[Records from a data source]
____________________
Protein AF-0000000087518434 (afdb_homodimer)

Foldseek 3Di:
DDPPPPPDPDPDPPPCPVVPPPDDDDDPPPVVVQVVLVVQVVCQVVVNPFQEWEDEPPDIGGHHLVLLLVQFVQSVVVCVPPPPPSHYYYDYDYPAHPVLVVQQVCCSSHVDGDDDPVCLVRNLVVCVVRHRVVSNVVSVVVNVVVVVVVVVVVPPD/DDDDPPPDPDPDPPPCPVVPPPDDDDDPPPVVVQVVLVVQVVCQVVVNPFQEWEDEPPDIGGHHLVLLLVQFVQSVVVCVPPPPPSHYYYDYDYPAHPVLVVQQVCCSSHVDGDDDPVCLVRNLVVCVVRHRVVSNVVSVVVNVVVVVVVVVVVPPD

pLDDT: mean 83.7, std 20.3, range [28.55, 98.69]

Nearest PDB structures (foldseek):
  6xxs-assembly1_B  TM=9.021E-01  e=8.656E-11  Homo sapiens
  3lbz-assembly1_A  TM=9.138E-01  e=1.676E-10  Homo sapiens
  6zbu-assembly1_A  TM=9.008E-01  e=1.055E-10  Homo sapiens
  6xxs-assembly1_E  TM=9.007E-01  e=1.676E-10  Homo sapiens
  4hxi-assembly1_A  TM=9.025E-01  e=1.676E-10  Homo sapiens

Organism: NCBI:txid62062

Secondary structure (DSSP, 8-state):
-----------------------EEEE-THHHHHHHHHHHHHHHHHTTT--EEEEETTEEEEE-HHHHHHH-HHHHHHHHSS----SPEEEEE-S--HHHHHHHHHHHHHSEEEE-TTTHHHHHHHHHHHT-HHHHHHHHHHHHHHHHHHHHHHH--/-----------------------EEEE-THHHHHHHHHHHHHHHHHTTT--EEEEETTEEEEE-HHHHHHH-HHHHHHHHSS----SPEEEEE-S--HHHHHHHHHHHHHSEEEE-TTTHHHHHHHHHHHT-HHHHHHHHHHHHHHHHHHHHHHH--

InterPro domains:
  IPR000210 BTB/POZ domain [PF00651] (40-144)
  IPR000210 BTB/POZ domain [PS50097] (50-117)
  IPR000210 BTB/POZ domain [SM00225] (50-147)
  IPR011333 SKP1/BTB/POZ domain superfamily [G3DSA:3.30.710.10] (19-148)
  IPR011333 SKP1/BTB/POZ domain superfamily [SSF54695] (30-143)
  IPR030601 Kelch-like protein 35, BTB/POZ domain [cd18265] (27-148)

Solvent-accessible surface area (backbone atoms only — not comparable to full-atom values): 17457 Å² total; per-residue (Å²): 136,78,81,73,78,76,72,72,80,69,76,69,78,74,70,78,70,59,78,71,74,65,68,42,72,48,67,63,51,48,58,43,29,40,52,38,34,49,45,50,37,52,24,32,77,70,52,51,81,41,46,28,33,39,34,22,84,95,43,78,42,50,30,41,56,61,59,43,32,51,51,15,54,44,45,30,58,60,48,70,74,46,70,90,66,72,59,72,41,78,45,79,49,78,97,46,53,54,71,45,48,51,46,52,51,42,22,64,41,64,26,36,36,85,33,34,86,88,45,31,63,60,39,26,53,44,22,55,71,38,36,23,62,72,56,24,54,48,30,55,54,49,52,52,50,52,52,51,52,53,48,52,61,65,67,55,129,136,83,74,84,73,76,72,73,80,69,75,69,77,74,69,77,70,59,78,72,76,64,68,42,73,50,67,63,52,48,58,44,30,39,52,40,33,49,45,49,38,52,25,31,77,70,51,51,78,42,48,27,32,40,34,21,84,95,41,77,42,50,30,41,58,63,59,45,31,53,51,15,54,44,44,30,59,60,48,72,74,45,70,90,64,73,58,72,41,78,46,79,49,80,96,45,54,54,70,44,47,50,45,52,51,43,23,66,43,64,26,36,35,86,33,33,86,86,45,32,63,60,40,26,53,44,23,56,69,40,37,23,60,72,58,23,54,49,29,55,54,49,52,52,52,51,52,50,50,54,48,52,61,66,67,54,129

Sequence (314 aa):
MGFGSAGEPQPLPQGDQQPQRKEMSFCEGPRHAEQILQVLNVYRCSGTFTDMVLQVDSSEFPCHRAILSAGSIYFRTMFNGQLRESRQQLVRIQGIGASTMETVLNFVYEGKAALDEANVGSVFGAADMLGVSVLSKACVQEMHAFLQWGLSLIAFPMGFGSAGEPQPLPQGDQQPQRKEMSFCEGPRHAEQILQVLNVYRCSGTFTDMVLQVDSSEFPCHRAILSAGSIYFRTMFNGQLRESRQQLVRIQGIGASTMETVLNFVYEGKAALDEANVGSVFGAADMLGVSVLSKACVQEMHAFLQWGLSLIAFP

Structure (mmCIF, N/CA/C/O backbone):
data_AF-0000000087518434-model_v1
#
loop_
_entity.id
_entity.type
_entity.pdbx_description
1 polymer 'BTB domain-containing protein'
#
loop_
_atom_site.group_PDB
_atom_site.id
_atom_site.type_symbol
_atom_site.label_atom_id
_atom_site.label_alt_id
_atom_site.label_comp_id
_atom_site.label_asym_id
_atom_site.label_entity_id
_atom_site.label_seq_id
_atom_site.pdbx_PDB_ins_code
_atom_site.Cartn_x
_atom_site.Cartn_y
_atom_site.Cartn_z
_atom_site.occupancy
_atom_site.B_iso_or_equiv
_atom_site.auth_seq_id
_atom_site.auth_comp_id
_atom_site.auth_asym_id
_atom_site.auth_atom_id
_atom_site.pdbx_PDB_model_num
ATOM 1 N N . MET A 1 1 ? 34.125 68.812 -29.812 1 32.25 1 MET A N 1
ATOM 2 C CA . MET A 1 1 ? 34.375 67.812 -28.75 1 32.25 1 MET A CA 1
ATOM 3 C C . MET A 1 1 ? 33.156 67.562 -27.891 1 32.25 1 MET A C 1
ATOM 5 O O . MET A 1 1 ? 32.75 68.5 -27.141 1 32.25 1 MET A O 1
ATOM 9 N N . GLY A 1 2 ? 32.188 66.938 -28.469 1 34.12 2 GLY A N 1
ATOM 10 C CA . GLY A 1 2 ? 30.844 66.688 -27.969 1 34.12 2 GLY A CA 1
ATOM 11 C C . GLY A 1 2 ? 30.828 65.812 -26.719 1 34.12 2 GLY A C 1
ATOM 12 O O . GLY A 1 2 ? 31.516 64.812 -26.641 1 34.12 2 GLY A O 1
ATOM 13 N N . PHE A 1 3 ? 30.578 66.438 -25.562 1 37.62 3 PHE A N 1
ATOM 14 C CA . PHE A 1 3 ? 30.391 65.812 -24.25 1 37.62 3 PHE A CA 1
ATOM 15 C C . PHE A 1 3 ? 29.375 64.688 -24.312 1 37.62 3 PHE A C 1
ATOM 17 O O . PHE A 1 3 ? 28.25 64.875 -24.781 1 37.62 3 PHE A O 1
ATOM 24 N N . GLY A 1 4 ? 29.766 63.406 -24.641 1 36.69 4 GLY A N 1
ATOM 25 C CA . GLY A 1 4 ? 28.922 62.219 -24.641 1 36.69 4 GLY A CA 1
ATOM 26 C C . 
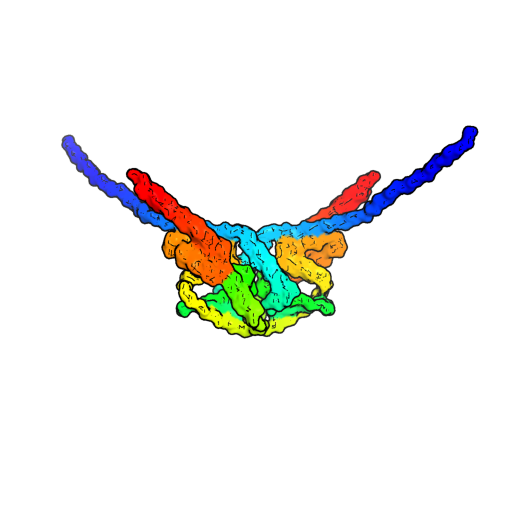GLY A 1 4 ? 28.109 62.062 -23.375 1 36.69 4 GLY A C 1
ATOM 27 O O . GLY A 1 4 ? 28.594 62.344 -22.281 1 36.69 4 GLY A O 1
ATOM 28 N N . SER A 1 5 ? 26.859 62.312 -23.422 1 34.34 5 SER A N 1
ATOM 29 C CA . SER A 1 5 ? 25.906 62.094 -22.344 1 34.34 5 SER A CA 1
ATOM 30 C C . SER A 1 5 ? 26.125 60.75 -21.656 1 34.34 5 SER A C 1
ATOM 32 O O . SER A 1 5 ? 26.297 59.75 -22.312 1 34.34 5 SER A O 1
ATOM 34 N N . ALA A 1 6 ? 26.797 60.781 -20.5 1 39.22 6 ALA A N 1
ATOM 35 C CA . ALA A 1 6 ? 26.938 59.656 -19.578 1 39.22 6 ALA A CA 1
ATOM 36 C C . ALA A 1 6 ? 25.625 58.875 -19.438 1 39.22 6 ALA A C 1
ATOM 38 O O . ALA A 1 6 ? 24.578 59.469 -19.188 1 39.22 6 ALA A O 1
ATOM 39 N N . GLY A 1 7 ? 25.453 57.844 -20.219 1 36.59 7 GLY A N 1
ATOM 40 C CA . GLY A 1 7 ? 24.328 56.906 -20.172 1 36.59 7 GLY A CA 1
ATOM 41 C C . GLY A 1 7 ? 23.797 56.688 -18.766 1 36.59 7 GLY A C 1
ATOM 42 O O . GLY A 1 7 ? 24.547 56.812 -17.781 1 36.59 7 GLY A O 1
ATOM 43 N N . GLU A 1 8 ? 22.578 57.094 -18.469 1 49.12 8 GLU A N 1
ATOM 44 C CA . GLU A 1 8 ? 21.906 56.844 -17.203 1 49.12 8 GLU A CA 1
ATOM 45 C C . GLU A 1 8 ? 22.141 55.438 -16.719 1 49.12 8 GLU A C 1
ATOM 47 O O . GLU A 1 8 ? 22.141 54.5 -17.516 1 49.12 8 GLU A O 1
ATOM 52 N N . PRO A 1 9 ? 22.828 55.25 -15.555 1 45.88 9 PRO A N 1
ATOM 53 C CA . PRO A 1 9 ? 23.016 53.875 -15.039 1 45.88 9 PRO A CA 1
ATOM 54 C C . PRO A 1 9 ? 21.75 53.031 -15.102 1 45.88 9 PRO A C 1
ATOM 56 O O . PRO A 1 9 ? 20.641 53.531 -14.875 1 45.88 9 PRO A O 1
ATOM 59 N N . GLN A 1 10 ? 21.562 52.188 -16.078 1 46.88 10 GLN A N 1
ATOM 60 C CA . GLN A 1 10 ? 20.422 51.281 -16.062 1 46.88 10 GLN A CA 1
ATOM 61 C C . GLN A 1 10 ? 20.234 50.625 -14.688 1 46.88 10 GLN A C 1
ATOM 63 O O . GLN A 1 10 ? 21.219 50.312 -14.008 1 46.88 10 GLN A O 1
ATOM 68 N N . PRO A 1 11 ? 19.109 50.969 -14.008 1 48.28 11 PRO A N 1
ATOM 69 C CA . PRO A 1 11 ? 18.938 50.312 -12.719 1 48.28 11 PRO A CA 1
ATOM 70 C C . PRO A 1 11 ? 19.359 48.844 -12.742 1 48.28 11 PRO A C 1
ATOM 72 O O . PRO A 1 11 ? 19.266 48.188 -13.781 1 48.28 11 PRO A O 1
ATOM 75 N N . LEU A 1 12 ? 20.312 48.406 -12 1 46.69 12 LEU A N 1
ATOM 76 C CA . LEU A 1 12 ? 20.641 47 -11.805 1 46.69 12 LEU A CA 1
ATOM 77 C C . LEU A 1 12 ? 19.375 46.156 -11.766 1 46.69 12 LEU A C 1
ATOM 79 O O . LEU A 1 12 ? 18.312 46.625 -11.352 1 46.69 12 LEU A O 1
ATOM 83 N N . PRO A 1 13 ? 19.141 45.25 -12.656 1 43.88 13 PRO A N 1
ATOM 84 C CA . PRO A 1 13 ? 17.953 44.406 -12.469 1 43.88 13 PRO A CA 1
ATOM 85 C C . PRO A 1 13 ? 17.672 44.094 -11 1 43.88 13 PRO A C 1
ATOM 87 O O . PRO A 1 13 ? 18.594 43.844 -10.227 1 43.88 13 PRO A O 1
ATOM 90 N N . GLN A 1 14 ? 16.906 44.906 -10.297 1 39.97 14 GLN A N 1
ATOM 91 C CA . GLN A 1 14 ? 16.438 44.438 -8.992 1 39.97 14 GLN A CA 1
ATOM 92 C C . GLN A 1 14 ? 16.234 42.938 -8.969 1 39.97 14 GLN A C 1
ATOM 94 O O . GLN A 1 14 ? 15.336 42.406 -9.633 1 39.97 14 GLN A O 1
ATOM 99 N N . GLY A 1 15 ? 17.25 42.125 -9.141 1 40.81 15 GLY A N 1
ATOM 100 C CA . GLY A 1 15 ? 17 40.719 -8.828 1 40.81 15 GLY A CA 1
ATOM 101 C C . GLY A 1 15 ? 15.961 40.531 -7.738 1 40.81 15 GLY A C 1
ATOM 102 O O . GLY A 1 15 ? 16.094 41.062 -6.641 1 40.81 15 GLY A O 1
ATOM 103 N N . ASP A 1 16 ? 14.695 40.594 -8.039 1 42 16 ASP A N 1
ATOM 104 C CA . ASP A 1 16 ? 13.617 40.156 -7.148 1 42 16 ASP A CA 1
ATOM 105 C C . ASP A 1 16 ? 14.102 39.094 -6.172 1 42 16 ASP A C 1
ATOM 107 O O . ASP A 1 16 ? 14.148 37.906 -6.508 1 42 16 ASP A O 1
ATOM 111 N N . GLN A 1 17 ? 15.156 39.281 -5.453 1 43.94 17 GLN A N 1
ATOM 112 C CA . GLN A 1 17 ? 15.469 38.406 -4.324 1 43.94 17 GLN A CA 1
ATOM 113 C C . GLN A 1 17 ? 14.211 38.062 -3.527 1 43.94 17 GLN A C 1
ATOM 115 O O . GLN A 1 17 ? 13.898 38.719 -2.541 1 43.94 17 GLN A O 1
ATOM 120 N N . GLN A 1 18 ? 13.062 38.031 -4.043 1 43.78 18 GLN A N 1
ATOM 121 C CA . GLN A 1 18 ? 12.031 37.438 -3.205 1 43.78 18 GLN A CA 1
ATOM 122 C C . GLN A 1 18 ? 12.586 36.281 -2.389 1 43.78 18 GLN A C 1
ATOM 124 O O . GLN A 1 18 ? 13.266 35.406 -2.928 1 43.78 18 GLN A O 1
ATOM 129 N N . PRO A 1 19 ? 12.914 36.406 -1.161 1 50.56 19 PRO A N 1
ATOM 130 C CA . PRO A 1 19 ? 13.336 35.25 -0.361 1 50.56 19 PRO A CA 1
ATOM 131 C C . PRO A 1 19 ? 12.688 33.969 -0.819 1 50.56 19 PRO A C 1
ATOM 133 O O . PRO A 1 19 ? 11.469 33.875 -0.977 1 50.56 19 PRO A O 1
ATOM 136 N N . GLN A 1 20 ? 13.289 33.312 -1.78 1 51.69 20 GLN A N 1
ATOM 137 C CA . GLN A 1 20 ? 12.852 32 -2.211 1 51.69 20 GLN A CA 1
ATOM 138 C C . GLN A 1 20 ? 12.383 31.156 -1.024 1 51.69 20 GLN A C 1
ATOM 140 O O . GLN A 1 20 ? 13.148 30.906 -0.09 1 51.69 20 GLN A O 1
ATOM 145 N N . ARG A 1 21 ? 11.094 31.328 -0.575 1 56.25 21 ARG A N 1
____________________
From the data above, reproduce word for word the lines running from the line with "ATOM 120 N N" to the line with "ATOM 124 O O", ends included.

# RESULT OF THIS TASK
ATOM 120 N N . GLN A 1 18 ? 13.062 38.031 -4.043 1 43.78 18 GLN A N 1
ATOM 121 C CA . GLN A 1 18 ? 12.031 37.438 -3.205 1 43.78 18 GLN A CA 1
ATOM 122 C C . GLN A 1 18 ? 12.586 36.281 -2.389 1 43.78 18 GLN A C 1
ATOM 124 O O . GLN A 1 18 ? 13.266 35.406 -2.928 1 43.78 18 GLN A O 1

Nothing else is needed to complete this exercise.